▶ _Work order_: Please copy, exactly as they appear below, the lines from the one containing "ATOM 87 C C" through the one containing "ATOM 111 N N".

*** Begin section ***

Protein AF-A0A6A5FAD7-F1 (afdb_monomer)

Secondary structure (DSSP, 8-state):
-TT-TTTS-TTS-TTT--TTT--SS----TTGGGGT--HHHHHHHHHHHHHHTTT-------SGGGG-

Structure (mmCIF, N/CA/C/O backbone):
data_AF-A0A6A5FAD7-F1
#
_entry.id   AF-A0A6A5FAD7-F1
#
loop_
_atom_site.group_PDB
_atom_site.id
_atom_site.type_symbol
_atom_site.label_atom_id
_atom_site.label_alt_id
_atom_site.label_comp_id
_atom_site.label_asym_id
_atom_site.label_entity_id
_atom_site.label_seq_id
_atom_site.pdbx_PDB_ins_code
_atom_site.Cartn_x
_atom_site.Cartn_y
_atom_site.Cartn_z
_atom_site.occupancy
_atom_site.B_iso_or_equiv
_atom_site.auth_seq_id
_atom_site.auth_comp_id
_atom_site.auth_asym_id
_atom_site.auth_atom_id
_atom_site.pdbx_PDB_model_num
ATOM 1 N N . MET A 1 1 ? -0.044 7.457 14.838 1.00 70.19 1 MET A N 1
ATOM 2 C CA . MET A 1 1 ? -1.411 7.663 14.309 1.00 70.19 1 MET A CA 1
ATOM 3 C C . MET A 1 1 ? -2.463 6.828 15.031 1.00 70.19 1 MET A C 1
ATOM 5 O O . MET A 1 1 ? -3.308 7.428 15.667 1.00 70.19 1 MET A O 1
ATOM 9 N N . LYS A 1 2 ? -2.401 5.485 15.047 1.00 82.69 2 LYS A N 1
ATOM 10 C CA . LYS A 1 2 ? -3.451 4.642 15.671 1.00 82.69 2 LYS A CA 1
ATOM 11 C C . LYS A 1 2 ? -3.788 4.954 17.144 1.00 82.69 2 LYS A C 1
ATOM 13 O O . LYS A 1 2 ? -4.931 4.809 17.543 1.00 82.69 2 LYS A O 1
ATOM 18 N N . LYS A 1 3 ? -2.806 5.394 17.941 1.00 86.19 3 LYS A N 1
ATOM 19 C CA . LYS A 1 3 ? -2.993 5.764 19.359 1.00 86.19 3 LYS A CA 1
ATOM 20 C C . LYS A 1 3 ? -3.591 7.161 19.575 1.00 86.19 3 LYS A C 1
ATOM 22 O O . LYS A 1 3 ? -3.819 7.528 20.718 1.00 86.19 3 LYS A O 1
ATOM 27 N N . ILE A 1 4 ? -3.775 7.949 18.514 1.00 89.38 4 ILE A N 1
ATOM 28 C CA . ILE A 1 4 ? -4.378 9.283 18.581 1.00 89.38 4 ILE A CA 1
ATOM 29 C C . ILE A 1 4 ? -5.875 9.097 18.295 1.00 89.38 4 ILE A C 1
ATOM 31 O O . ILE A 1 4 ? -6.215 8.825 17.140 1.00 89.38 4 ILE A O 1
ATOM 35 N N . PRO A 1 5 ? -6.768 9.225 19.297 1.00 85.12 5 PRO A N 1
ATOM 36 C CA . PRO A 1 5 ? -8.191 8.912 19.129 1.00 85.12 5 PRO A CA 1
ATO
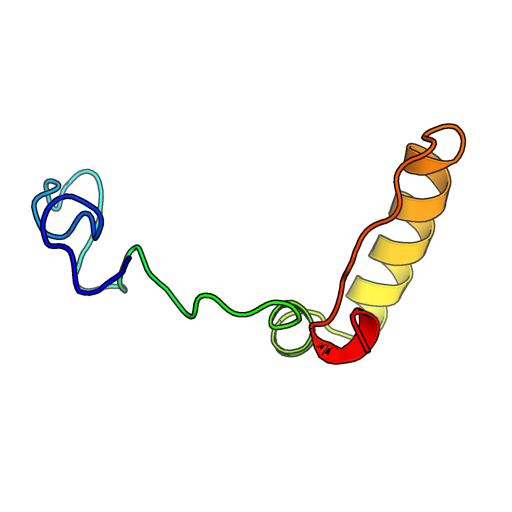M 37 C C . PRO A 1 5 ? -8.878 9.754 18.048 1.00 85.12 5 PRO A C 1
ATOM 39 O O . PRO A 1 5 ? -9.780 9.292 17.364 1.00 85.12 5 PRO A O 1
ATOM 42 N N . GLN A 1 6 ? -8.418 10.989 17.833 1.00 87.62 6 GLN A N 1
ATOM 43 C CA . GLN A 1 6 ? -8.975 11.875 16.807 1.00 87.62 6 GLN A CA 1
ATOM 44 C C . GLN A 1 6 ? -8.569 11.477 15.380 1.00 87.62 6 GLN A C 1
ATOM 46 O O . GLN A 1 6 ? -9.171 11.946 14.422 1.00 87.62 6 GLN A O 1
ATOM 51 N N . ALA A 1 7 ? -7.543 10.636 15.224 1.00 88.50 7 ALA A N 1
ATOM 52 C CA . ALA A 1 7 ? -6.994 10.258 13.924 1.00 88.50 7 ALA A CA 1
ATOM 53 C C . ALA A 1 7 ? -7.221 8.779 13.578 1.00 88.50 7 ALA A C 1
ATOM 55 O O . ALA A 1 7 ? -6.859 8.364 12.480 1.00 88.50 7 ALA A O 1
ATOM 56 N N . ASN A 1 8 ? -7.770 7.965 14.488 1.00 90.50 8 ASN A N 1
ATOM 57 C CA . ASN A 1 8 ? -7.977 6.527 14.273 1.00 90.50 8 ASN A CA 1
ATOM 58 
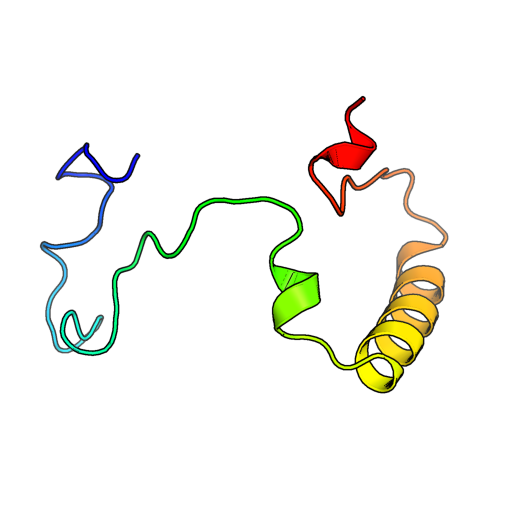C C . ASN A 1 8 ? -9.379 6.171 13.739 1.00 90.50 8 ASN A C 1
ATOM 60 O O . ASN A 1 8 ? -9.607 5.010 13.409 1.00 90.50 8 ASN A O 1
ATOM 64 N N . TYR A 1 9 ? -10.262 7.171 13.609 1.00 91.44 9 TYR A N 1
ATOM 65 C CA . TYR A 1 9 ? -11.615 7.073 13.049 1.00 91.44 9 TYR A CA 1
ATOM 66 C C . TYR A 1 9 ? -12.563 6.117 13.793 1.00 91.44 9 TYR A C 1
ATOM 68 O O . TYR A 1 9 ? -13.616 5.771 13.267 1.00 91.44 9 TYR A O 1
ATOM 76 N N . GLU A 1 10 ? -12.263 5.754 15.043 1.00 88.81 10 GLU A N 1
ATOM 77 C CA . GLU A 1 10 ? -13.133 4.886 15.859 1.00 88.81 10 GLU A CA 1
ATOM 78 C C . GLU A 1 10 ? -14.476 5.547 16.222 1.00 88.81 10 GLU A C 1
ATOM 80 O O . GLU A 1 10 ? -15.425 4.860 16.580 1.00 88.81 10 GLU A O 1
ATOM 85 N N . GLN A 1 11 ? -14.575 6.877 16.111 1.00 91.12 11 GLN A N 1
ATOM 86 C CA . GLN A 1 11 ? -15.797 7.641 16.402 1.00 91.12 11 GLN A CA 1
ATOM 87 C C . GLN A 1 11 ? -16.715 7.834 15.178 1.00 91.12 11 GLN A C 1
ATOM 89 O O . GLN A 1 11 ? -17.776 8.444 15.301 1.00 91.12 11 GLN A O 1
ATOM 94 N N . VAL A 1 12 ? -16.324 7.358 13.988 1.00 92.12 12 VAL A N 1
ATOM 95 C CA . VAL A 1 12 ? -17.179 7.414 12.786 1.00 92.12 12 VAL A CA 1
ATOM 96 C C . VAL A 1 12 ? -18.387 6.489 12.962 1.00 92.12 12 VAL A C 1
ATOM 98 O O . VAL A 1 12 ? -18.279 5.445 13.602 1.00 92.12 12 VAL A O 1
ATOM 101 N N . SER A 1 13 ? -19.545 6.850 12.402 1.00 94.00 13 SER A N 1
ATOM 102 C CA . SER A 1 13 ? -20.747 6.016 12.509 1.00 94.00 13 SER A CA 1
ATOM 103 C C . SER A 1 13 ? -20.556 4.640 11.856 1.00 94.00 13 SER A C 1
ATOM 105 O O . SER A 1 13 ? -19.899 4.502 10.823 1.00 94.00 13 SER A O 1
ATOM 107 N N . GLY A 1 14 ? -21.196 3.620 12.437 1.00 92.56 14 GLY A N 1
ATOM 108 C CA . GLY A 1 14 ? -21.180 2.249 11.911 1.00 92.56 14 GLY A CA 1
ATOM 109 C C . GLY A 1 14 ? -21.808 2.102 10.520 1.00 92.56 14 GLY A C 1
ATOM 110 O O . GLY A 1 14 ? -21.467 1.172 9.798 1.00 92.56 14 GLY A O 1
ATOM 111 N N . GLU A 1 15 ? -22.687 3.034 10.135 1.00 93.44 15 GLU A N 1
ATOM 112 C CA . GLU A 1 15 ? -23.280 3.109 8.792 1.00 93.44 15 GLU A CA 1
ATOM 113 C C . GLU A 1 15 ? -22.241 3.439 7.713 1.00 93.44 15 GLU A C 1
ATOM 115 O O . GLU A 1 15 ? -22.347 2.959 6.588 1.00 93.44 15 GLU A O 1
ATOM 120 N N . LEU A 1 16 ? -21.229 4.244 8.056 1.00 91.94 16 LEU A N 1
ATOM 121 C CA . LEU A 1 16 ? -20.150 4.626 7.143 1.00 91.94 16 LEU A CA 1
ATOM 122 C C . LEU A 1 16 ? -18.941 3.696 7.265 1.00 91.94 16 LEU A C 1
ATOM 124 O O . LEU A 1 16 ? -18.294 3.391 6.263 1.00 91.94 16 LEU A O 1
ATOM 128 N N . LEU A 1 17 ? -18.618 3.254 8.484 1.00 90.69 17 LEU A N 1
ATOM 129 C CA . LEU A 1 17 ? -17.475 2.388 8.751 1.00 90.69 17 LEU A CA 1
ATOM 130 C C . LEU A 1 17 ? -17.826 1.320 9.791 1.00 90.69 17 LEU A C 1
ATOM 132 O O . LEU A 1 17 ? -17.954 1.600 10.981 1.00 90.69 17 LEU A O 1
ATOM 136 N N . SER A 1 18 ? -17.918 0.065 9.353 1.00 93.31 18 SER A N 1
ATOM 137 C CA . SER A 1 18 ? -18.149 -1.060 10.259 1.00 93.31 18 SER A CA 1
ATOM 138 C C . SER A 1 18 ? -16.888 -1.405 11.059 1.00 93.31 18 SER A C 1
ATOM 140 O O . SER A 1 18 ? -16.022 -2.152 10.594 1.00 93.31 18 SER A O 1
ATOM 142 N N . HIS A 1 19 ? -16.841 -0.960 12.315 1.00 89.94 19 HIS A N 1
ATOM 143 C CA . HIS A 1 19 ? -15.753 -1.256 13.263 1.00 89.94 19 HIS A CA 1
ATOM 144 C C . HIS A 1 19 ? -15.627 -2.740 13.646 1.00 89.94 19 HIS A C 1
ATOM 146 O O . HIS A 1 19 ? -14.632 -3.145 14.239 1.00 89.94 19 HIS A O 1
ATOM 152 N N . GLN A 1 20 ? -16.619 -3.572 13.308 1.00 91.69 20 GLN A N 1
ATOM 153 C CA . GLN A 1 20 ? -16.569 -5.023 13.528 1.00 91.69 20 GLN A CA 1
ATOM 154 C C . GLN A 1 20 ? -15.815 -5.780 12.427 1.00 91.69 20 GLN A C 1
ATOM 156 O O . GLN A 1 20 ? -15.326 -6.880 12.668 1.00 91.69 20 GLN A O 1
ATOM 161 N N . GLN A 1 21 ? -15.721 -5.215 11.219 1.00 91.56 21 GLN A N 1
ATOM 162 C CA . GLN A 1 21 ? -15.056 -5.872 10.082 1.00 91.56 21 GLN A CA 1
ATOM 163 C C . GLN A 1 21 ? -13.552 -5.588 10.056 1.00 91.56 21 GLN A C 1
ATOM 165 O O . GLN A 1 21 ? -12.782 -6.301 9.416 1.00 91.56 21 GLN A O 1
ATOM 170 N N . GLY A 1 22 ? -13.121 -4.547 10.762 1.00 89.62 22 GLY A N 1
ATOM 171 C CA . GLY A 1 22 ? -11.729 -4.165 10.849 1.00 89.62 22 GLY A CA 1
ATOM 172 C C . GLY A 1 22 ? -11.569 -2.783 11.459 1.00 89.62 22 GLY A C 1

*** End section ***

▶ _Solution for this task_:
ATOM 87 C C . GLN A 1 11 ? -16.715 7.834 15.178 1.00 91.12 11 GLN A C 1
ATOM 89 O O . GLN A 1 11 ? -17.776 8.444 15.301 1.00 91.12 11 GLN A O 1
ATOM 94 N N . VAL A 1 12 ? -16.324 7.358 13.988 1.00 92.12 12 VAL A N 1
ATOM 95 C CA . VAL A 1 12 ? -17.179 7.414 12.786 1.00 92.12 12 VAL A CA 1
ATOM 96 C C . VAL A 1 12 ? -18.387 6.489 12.962 1.00 92.12 12 VAL A C 1
ATOM 98 O O . VAL A 1 12 ? -18.279 5.445 13.602 1.00 92.12 12 VAL A O 1
ATOM 101 N N . SER A 1 13 ? -19.545 6.850 12.402 1.00 94.00 13 SER A N 1
ATOM 102 C CA . SER A 1 13 ? -20.747 6.016 12.509 1.00 94.00 13 SER A CA 1
ATOM 103 C C . SER A 1 13 ? -20.556 4.640 11.856 1.00 94.00 13 SER A C 1
ATOM 105 O O . SER A 1 13 ? -19.899 4.502 10.823 1.00 94.00 13 SER A O 1
ATOM 107 N N . GLY A 1 14 ? -21.196 3.620 12.437 1.00 92.56 14 GLY A N 1
ATOM 108 C CA . GLY A 1 14 ? -21.180 2.249 11.911 1.00 92.56 14 GLY A CA 1
ATOM 109 C C . GLY A 1 14 ? -21.808 2.102 10.520 1.00 92.56 14 GLY A C 1
ATOM 110 O O . GLY A 1 14 ? -21.467 1.172 9.798 1.00 92.56 14 GLY A O 1
ATOM 111 N N . GLU A 1 15 ? -22.687 3.034 10.135 1.00 93.44 15 GLU A N 1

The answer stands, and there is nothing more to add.